- [ACTIVITY]: Take the data below and copy exactly the lines starting at the one with "ATOM 56 O O" and finishing at the one with "ATOM 64 N N", both included.
[RECORDS SUPPLIED Boundary: Start]
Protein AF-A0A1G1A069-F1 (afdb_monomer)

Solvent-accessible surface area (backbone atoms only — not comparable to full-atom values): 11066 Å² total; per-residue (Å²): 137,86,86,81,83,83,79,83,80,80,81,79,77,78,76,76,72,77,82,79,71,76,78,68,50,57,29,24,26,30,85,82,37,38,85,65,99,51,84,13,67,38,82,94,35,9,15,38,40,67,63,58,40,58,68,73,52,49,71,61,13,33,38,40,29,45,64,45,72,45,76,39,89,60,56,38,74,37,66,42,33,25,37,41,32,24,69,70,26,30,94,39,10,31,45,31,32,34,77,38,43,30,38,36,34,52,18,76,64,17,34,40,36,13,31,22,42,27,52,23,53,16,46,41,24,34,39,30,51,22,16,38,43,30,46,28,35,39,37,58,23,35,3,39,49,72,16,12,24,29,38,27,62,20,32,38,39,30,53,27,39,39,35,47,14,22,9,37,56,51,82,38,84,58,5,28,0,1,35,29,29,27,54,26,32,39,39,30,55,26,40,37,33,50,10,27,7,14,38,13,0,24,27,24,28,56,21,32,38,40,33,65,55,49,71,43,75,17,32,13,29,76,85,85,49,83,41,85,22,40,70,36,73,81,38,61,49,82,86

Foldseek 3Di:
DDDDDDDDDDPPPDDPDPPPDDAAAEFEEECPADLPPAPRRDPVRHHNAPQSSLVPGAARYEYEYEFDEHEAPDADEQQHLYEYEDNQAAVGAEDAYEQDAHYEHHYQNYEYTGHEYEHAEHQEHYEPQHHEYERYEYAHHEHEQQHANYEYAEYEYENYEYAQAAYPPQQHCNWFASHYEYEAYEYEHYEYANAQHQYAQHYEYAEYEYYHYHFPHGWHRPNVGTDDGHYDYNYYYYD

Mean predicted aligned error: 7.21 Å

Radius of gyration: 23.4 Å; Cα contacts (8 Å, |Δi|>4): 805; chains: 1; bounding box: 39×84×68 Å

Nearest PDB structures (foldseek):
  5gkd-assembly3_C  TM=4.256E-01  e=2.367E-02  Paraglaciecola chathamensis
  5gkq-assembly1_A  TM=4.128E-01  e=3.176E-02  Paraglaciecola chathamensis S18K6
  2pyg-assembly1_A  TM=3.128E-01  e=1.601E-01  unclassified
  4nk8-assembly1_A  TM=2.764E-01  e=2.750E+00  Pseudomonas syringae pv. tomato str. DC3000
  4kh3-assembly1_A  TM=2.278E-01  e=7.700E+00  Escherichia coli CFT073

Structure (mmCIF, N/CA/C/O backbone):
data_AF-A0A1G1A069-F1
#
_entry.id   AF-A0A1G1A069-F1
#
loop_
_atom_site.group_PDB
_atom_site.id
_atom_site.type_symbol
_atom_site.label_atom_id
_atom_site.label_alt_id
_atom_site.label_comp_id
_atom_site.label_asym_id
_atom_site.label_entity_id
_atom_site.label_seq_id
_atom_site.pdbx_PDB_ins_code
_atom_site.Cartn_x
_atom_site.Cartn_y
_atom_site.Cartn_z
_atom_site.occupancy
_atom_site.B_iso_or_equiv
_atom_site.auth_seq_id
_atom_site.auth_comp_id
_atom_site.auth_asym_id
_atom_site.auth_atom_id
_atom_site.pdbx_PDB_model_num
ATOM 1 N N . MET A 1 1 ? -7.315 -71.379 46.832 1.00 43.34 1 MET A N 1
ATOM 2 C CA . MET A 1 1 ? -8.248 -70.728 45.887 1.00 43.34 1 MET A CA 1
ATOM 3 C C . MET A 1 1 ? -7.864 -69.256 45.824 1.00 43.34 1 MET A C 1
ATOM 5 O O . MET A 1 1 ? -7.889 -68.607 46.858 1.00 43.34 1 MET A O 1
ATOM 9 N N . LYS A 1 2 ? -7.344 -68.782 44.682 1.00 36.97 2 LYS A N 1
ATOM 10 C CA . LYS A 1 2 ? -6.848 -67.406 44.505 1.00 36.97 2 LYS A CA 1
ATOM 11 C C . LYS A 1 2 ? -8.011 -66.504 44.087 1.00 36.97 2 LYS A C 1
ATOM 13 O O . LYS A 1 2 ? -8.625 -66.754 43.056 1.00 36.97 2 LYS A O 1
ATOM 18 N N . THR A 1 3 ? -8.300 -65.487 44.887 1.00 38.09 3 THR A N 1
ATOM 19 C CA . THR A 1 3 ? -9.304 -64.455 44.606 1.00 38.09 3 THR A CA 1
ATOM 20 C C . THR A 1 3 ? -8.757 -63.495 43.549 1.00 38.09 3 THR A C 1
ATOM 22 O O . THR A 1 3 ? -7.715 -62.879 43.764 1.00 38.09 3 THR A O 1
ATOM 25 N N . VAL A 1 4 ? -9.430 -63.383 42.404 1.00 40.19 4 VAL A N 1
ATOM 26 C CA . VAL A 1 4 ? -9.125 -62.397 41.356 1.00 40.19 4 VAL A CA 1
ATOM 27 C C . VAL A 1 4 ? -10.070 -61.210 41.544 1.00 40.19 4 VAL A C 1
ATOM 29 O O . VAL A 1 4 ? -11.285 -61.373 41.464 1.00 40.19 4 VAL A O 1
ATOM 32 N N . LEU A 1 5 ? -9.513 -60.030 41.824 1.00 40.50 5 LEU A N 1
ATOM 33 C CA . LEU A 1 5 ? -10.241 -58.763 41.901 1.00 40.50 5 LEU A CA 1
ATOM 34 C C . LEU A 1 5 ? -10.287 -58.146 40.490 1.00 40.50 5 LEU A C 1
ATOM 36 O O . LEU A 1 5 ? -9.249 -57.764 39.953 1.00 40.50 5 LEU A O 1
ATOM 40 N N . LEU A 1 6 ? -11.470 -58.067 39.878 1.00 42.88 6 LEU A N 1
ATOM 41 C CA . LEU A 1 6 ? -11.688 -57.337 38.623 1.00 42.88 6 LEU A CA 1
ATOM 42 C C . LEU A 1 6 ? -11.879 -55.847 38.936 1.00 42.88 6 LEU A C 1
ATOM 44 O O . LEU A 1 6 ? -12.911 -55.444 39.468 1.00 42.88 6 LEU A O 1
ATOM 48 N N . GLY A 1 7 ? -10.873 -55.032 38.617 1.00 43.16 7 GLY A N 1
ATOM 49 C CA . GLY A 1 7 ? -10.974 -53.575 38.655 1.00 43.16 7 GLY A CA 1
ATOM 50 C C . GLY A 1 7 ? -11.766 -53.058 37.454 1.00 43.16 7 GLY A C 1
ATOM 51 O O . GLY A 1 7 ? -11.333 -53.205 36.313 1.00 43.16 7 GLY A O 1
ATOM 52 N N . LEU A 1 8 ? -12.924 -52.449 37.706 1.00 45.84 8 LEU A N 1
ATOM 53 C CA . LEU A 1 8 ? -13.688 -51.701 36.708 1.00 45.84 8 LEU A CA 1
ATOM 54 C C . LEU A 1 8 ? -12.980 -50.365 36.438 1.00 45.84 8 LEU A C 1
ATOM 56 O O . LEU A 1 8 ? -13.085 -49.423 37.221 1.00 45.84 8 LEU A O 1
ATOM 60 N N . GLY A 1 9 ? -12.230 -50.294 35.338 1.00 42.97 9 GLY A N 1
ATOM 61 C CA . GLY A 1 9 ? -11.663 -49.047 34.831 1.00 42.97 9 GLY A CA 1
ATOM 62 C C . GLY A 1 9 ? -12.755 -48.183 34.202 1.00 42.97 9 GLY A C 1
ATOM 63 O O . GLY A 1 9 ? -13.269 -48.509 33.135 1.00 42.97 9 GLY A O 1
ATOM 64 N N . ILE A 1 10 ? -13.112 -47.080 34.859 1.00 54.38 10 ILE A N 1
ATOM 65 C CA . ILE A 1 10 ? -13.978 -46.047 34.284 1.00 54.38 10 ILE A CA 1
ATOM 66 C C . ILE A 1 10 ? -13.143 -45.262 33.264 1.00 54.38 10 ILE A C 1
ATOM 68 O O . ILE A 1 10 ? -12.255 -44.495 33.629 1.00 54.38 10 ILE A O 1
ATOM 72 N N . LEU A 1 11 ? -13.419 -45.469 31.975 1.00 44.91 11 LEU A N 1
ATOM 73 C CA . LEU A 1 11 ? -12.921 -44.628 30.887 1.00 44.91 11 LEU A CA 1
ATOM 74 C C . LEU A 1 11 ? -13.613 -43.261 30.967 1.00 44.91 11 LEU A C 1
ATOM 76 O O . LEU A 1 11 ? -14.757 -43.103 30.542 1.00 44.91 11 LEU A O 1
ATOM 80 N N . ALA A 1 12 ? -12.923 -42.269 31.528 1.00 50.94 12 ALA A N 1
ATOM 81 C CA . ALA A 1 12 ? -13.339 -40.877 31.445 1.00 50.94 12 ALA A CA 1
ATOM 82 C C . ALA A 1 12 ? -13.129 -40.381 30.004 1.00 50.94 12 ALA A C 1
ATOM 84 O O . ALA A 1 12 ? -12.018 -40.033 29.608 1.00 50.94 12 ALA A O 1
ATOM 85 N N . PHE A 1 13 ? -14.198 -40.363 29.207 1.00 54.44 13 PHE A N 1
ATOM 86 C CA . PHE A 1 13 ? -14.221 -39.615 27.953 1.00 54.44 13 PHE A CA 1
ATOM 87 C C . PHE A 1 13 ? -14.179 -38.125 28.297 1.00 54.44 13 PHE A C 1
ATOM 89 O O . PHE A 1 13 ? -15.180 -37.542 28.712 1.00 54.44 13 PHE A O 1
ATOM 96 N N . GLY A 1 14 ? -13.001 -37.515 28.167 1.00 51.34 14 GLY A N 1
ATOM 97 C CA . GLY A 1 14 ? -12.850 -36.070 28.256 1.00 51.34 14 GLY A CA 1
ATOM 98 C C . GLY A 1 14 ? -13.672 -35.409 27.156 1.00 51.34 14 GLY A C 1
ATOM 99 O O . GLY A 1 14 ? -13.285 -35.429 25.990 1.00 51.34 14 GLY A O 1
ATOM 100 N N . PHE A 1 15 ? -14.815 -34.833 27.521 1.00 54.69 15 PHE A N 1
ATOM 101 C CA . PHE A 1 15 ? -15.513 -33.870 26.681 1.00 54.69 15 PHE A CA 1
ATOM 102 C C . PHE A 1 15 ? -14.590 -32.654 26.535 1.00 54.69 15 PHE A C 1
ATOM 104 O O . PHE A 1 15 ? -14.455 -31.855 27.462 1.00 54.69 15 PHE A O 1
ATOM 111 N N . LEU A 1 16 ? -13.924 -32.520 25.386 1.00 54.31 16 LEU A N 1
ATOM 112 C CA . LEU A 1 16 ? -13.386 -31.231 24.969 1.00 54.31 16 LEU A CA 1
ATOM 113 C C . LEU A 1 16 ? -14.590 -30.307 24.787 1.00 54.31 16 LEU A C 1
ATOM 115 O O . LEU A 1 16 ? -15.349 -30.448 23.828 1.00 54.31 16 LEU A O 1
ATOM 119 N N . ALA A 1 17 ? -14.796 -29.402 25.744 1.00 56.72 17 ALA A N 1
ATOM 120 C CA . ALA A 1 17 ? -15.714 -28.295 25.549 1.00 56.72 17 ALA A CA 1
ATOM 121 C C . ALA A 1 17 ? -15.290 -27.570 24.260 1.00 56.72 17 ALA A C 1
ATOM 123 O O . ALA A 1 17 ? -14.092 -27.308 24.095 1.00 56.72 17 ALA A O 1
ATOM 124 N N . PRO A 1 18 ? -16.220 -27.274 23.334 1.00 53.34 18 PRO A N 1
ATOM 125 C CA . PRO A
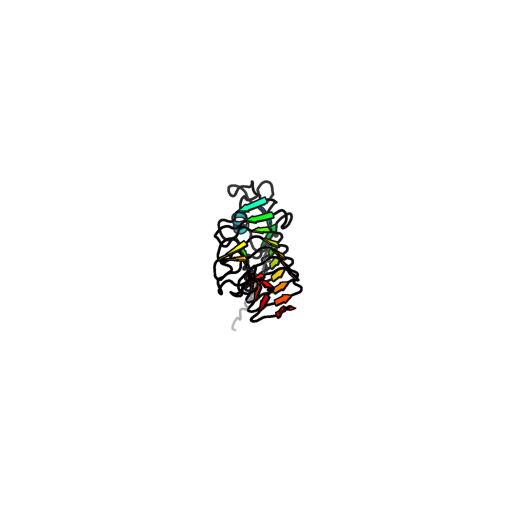 1 18 ? -15.882 -26.468 22.175 1.00 53.34 18 PRO A CA 1
ATOM 126 C C . PRO A 1 18 ? -15.289 -25.162 22.693 1.00 53.34 18 PRO A C 1
ATOM 128 O O . PRO A 1 18 ? -15.841 -24.534 23.601 1.00 53.34 18 PRO A O 1
ATOM 131 N N . THR A 1 19 ? -14.133 -24.781 22.162 1.00 58.19 19 THR A N 1
ATOM 132 C CA . THR A 1 19 ? -13.557 -23.470 22.423 1.00 58.19 19 THR A CA 1
ATOM 133 C C . THR A 1 19 ? -14.581 -22.436 21.970 1.00 58.19 19 THR A C 1
ATOM 135 O O . THR A 1 19 ? -14.825 -22.261 20.778 1.00 58.19 19 THR A O 1
ATOM 138 N N . VAL A 1 20 ? -15.246 -21.787 22.928 1.00 49.31 20 VAL A N 1
ATOM 139 C CA . VAL A 1 20 ? -16.114 -20.645 22.646 1.00 49.31 20 VAL A CA 1
ATOM 140 C C . VAL A 1 20 ? -15.184 -19.521 22.213 1.00 49.31 20 VAL A C 1
ATOM 142 O O . VAL A 1 20 ? -14.621 -18.814 23.046 1.00 49.31 20 VAL A O 1
ATOM 145 N N . HIS A 1 21 ? -14.954 -19.403 20.907 1.00 56.16 21 HIS A N 1
ATOM 146 C CA . HIS A 1 21 ? -14.336 -18.209 20.358 1.00 56.16 21 HIS A CA 1
ATOM 147 C C . HIS A 1 21 ? -15.321 -17.066 20.605 1.00 56.16 21 HIS A C 1
ATOM 149 O O . HIS A 1 21 ? -16.490 -17.161 20.222 1.00 56.16 21 HIS A O 1
ATOM 155 N N . ALA A 1 22 ? -14.881 -16.025 21.312 1.00 66.12 22 ALA A N 1
ATOM 156 C CA . ALA A 1 22 ? -15.682 -14.819 21.459 1.00 66.12 22 ALA A CA 1
ATOM 157 C C . ALA A 1 22 ? -16.063 -14.307 20.061 1.00 66.12 22 ALA A C 1
ATOM 159 O O . ALA A 1 22 ? -15.267 -14.408 19.126 1.00 66.12 22 ALA A O 1
ATOM 160 N N . ALA A 1 23 ? -17.290 -13.805 19.907 1.00 77.81 23 ALA A N 1
ATOM 161 C CA . ALA A 1 23 ? -17.718 -13.246 18.632 1.00 77.81 23 ALA A CA 1
ATOM 162 C C . ALA A 1 23 ? -16.769 -12.101 18.222 1.00 77.81 23 ALA A C 1
ATOM 164 O O . ALA A 1 23 ? -16.378 -11.320 19.099 1.00 77.81 23 ALA A O 1
ATOM 165 N N . PRO A 1 24 ? -16.426 -11.985 16.926 1.00 86.19 24 PRO A N 1
ATOM 166 C CA . PRO A 1 24 ? -15.618 -10.886 16.414 1.00 86.19 24 PRO A CA 1
ATOM 167 C C . PRO A 1 24 ? -16.092 -9.527 16.929 1.00 86.19 24 PRO A C 1
ATOM 169 O O . PRO A 1 24 ? -17.274 -9.188 16.835 1.00 86.19 24 PRO A O 1
ATOM 172 N N . THR A 1 25 ? -15.166 -8.754 17.487 1.00 94.88 25 THR A N 1
ATOM 173 C CA . THR A 1 25 ? -15.413 -7.414 18.016 1.00 94.88 25 THR A CA 1
ATOM 174 C C . THR A 1 25 ? -15.042 -6.359 16.975 1.00 94.88 25 THR A C 1
ATOM 176 O O . THR A 1 25 ? -14.088 -6.509 16.212 1.00 94.88 25 THR A O 1
ATOM 179 N N . ALA A 1 26 ? -15.799 -5.260 16.952 1.00 97.69 26 ALA A N 1
ATOM 180 C CA . ALA A 1 26 ? -15.450 -4.068 16.192 1.00 97.69 26 ALA A CA 1
ATOM 181 C C . ALA A 1 26 ? -14.814 -3.016 17.112 1.00 97.69 26 ALA A C 1
ATOM 183 O O . ALA A 1 26 ? -15.412 -2.621 18.116 1.00 97.69 26 ALA A O 1
ATOM 184 N N . TYR A 1 27 ? -13.628 -2.545 16.736 1.00 98.56 27 TYR A N 1
ATOM 185 C CA . TYR A 1 27 ? -12.946 -1.401 17.324 1.00 98.56 27 TYR A CA 1
ATOM 186 C C . TYR A 1 27 ? -13.054 -0.194 16.398 1.00 98.56 27 TYR A C 1
ATOM 188 O O . TYR A 1 27 ? -12.824 -0.304 15.199 1.00 98.56 27 TYR A O 1
ATOM 196 N N . TYR A 1 28 ? -13.381 0.967 16.945 1.00 98.75 28 TYR A N 1
ATOM 197 C CA . TYR A 1 28 ? -13.679 2.184 16.204 1.00 98.75 28 TYR A CA 1
ATOM 198 C C . TYR A 1 28 ? -12.559 3.199 16.393 1.00 98.75 28 TYR A C 1
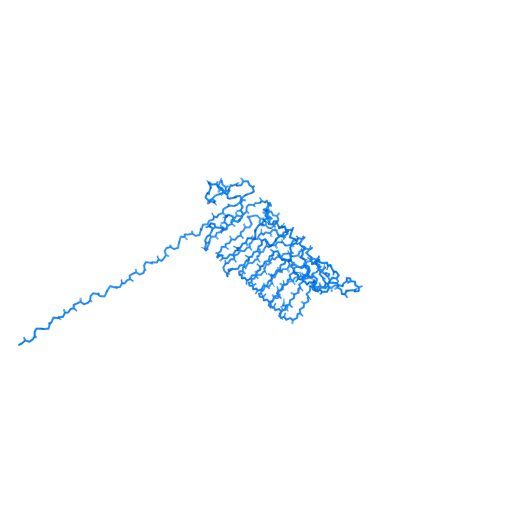ATOM 200 O O . TYR A 1 28 ? -12.053 3.370 17.502 1.00 98.75 28 TYR A O 1
ATOM 208 N N . VAL A 1 29 ? -12.196 3.894 15.317 1.00 98.69 29 VAL A N 1
ATOM 209 C CA . VAL A 1 29 ? -11.160 4.933 15.321 1.00 98.69 29 VAL A CA 1
ATOM 210 C C . VAL A 1 29 ? -11.722 6.210 14.714 1.00 98.69 29 VAL A C 1
ATOM 212 O O . VAL A 1 29 ? -12.348 6.159 13.654 1.00 98.69 29 VAL A O 1
ATOM 215 N N . THR A 1 30 ? -11.495 7.351 15.367 1.00 98.62 30 THR A N 1
ATOM 216 C CA . THR A 1 30 ? -11.875 8.674 14.847 1.00 98.62 30 THR A CA 1
ATOM 217 C C . THR A 1 30 ? -10.767 9.697 15.070 1.00 98.62 30 THR A C 1
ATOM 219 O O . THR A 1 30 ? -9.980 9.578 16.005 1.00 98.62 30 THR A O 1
[RECORDS SUPPLIED Boundary: End]
- [TASK ANSWER]:
ATOM 56 O O . LEU A 1 8 ? -13.085 -49.423 37.221 1.00 45.84 8 LEU A O 1
ATOM 60 N N . GLY A 1 9 ? -12.230 -50.294 35.338 1.00 42.97 9 GLY A N 1
ATOM 61 C CA . GLY A 1 9 ? -11.663 -49.047 34.831 1.00 42.97 9 GLY A CA 1
ATOM 62 C C . GLY A 1 9 ? -12.755 -48.183 34.202 1.00 42.97 9 GLY A C 1
ATOM 63 O O . GLY A 1 9 ? -13.269 -48.509 33.135 1.00 42.97 9 GLY A O 1
ATOM 64 N N . ILE A 1 10 ? -13.112 -47.080 34.859 1.00 54.38 10 ILE A N 1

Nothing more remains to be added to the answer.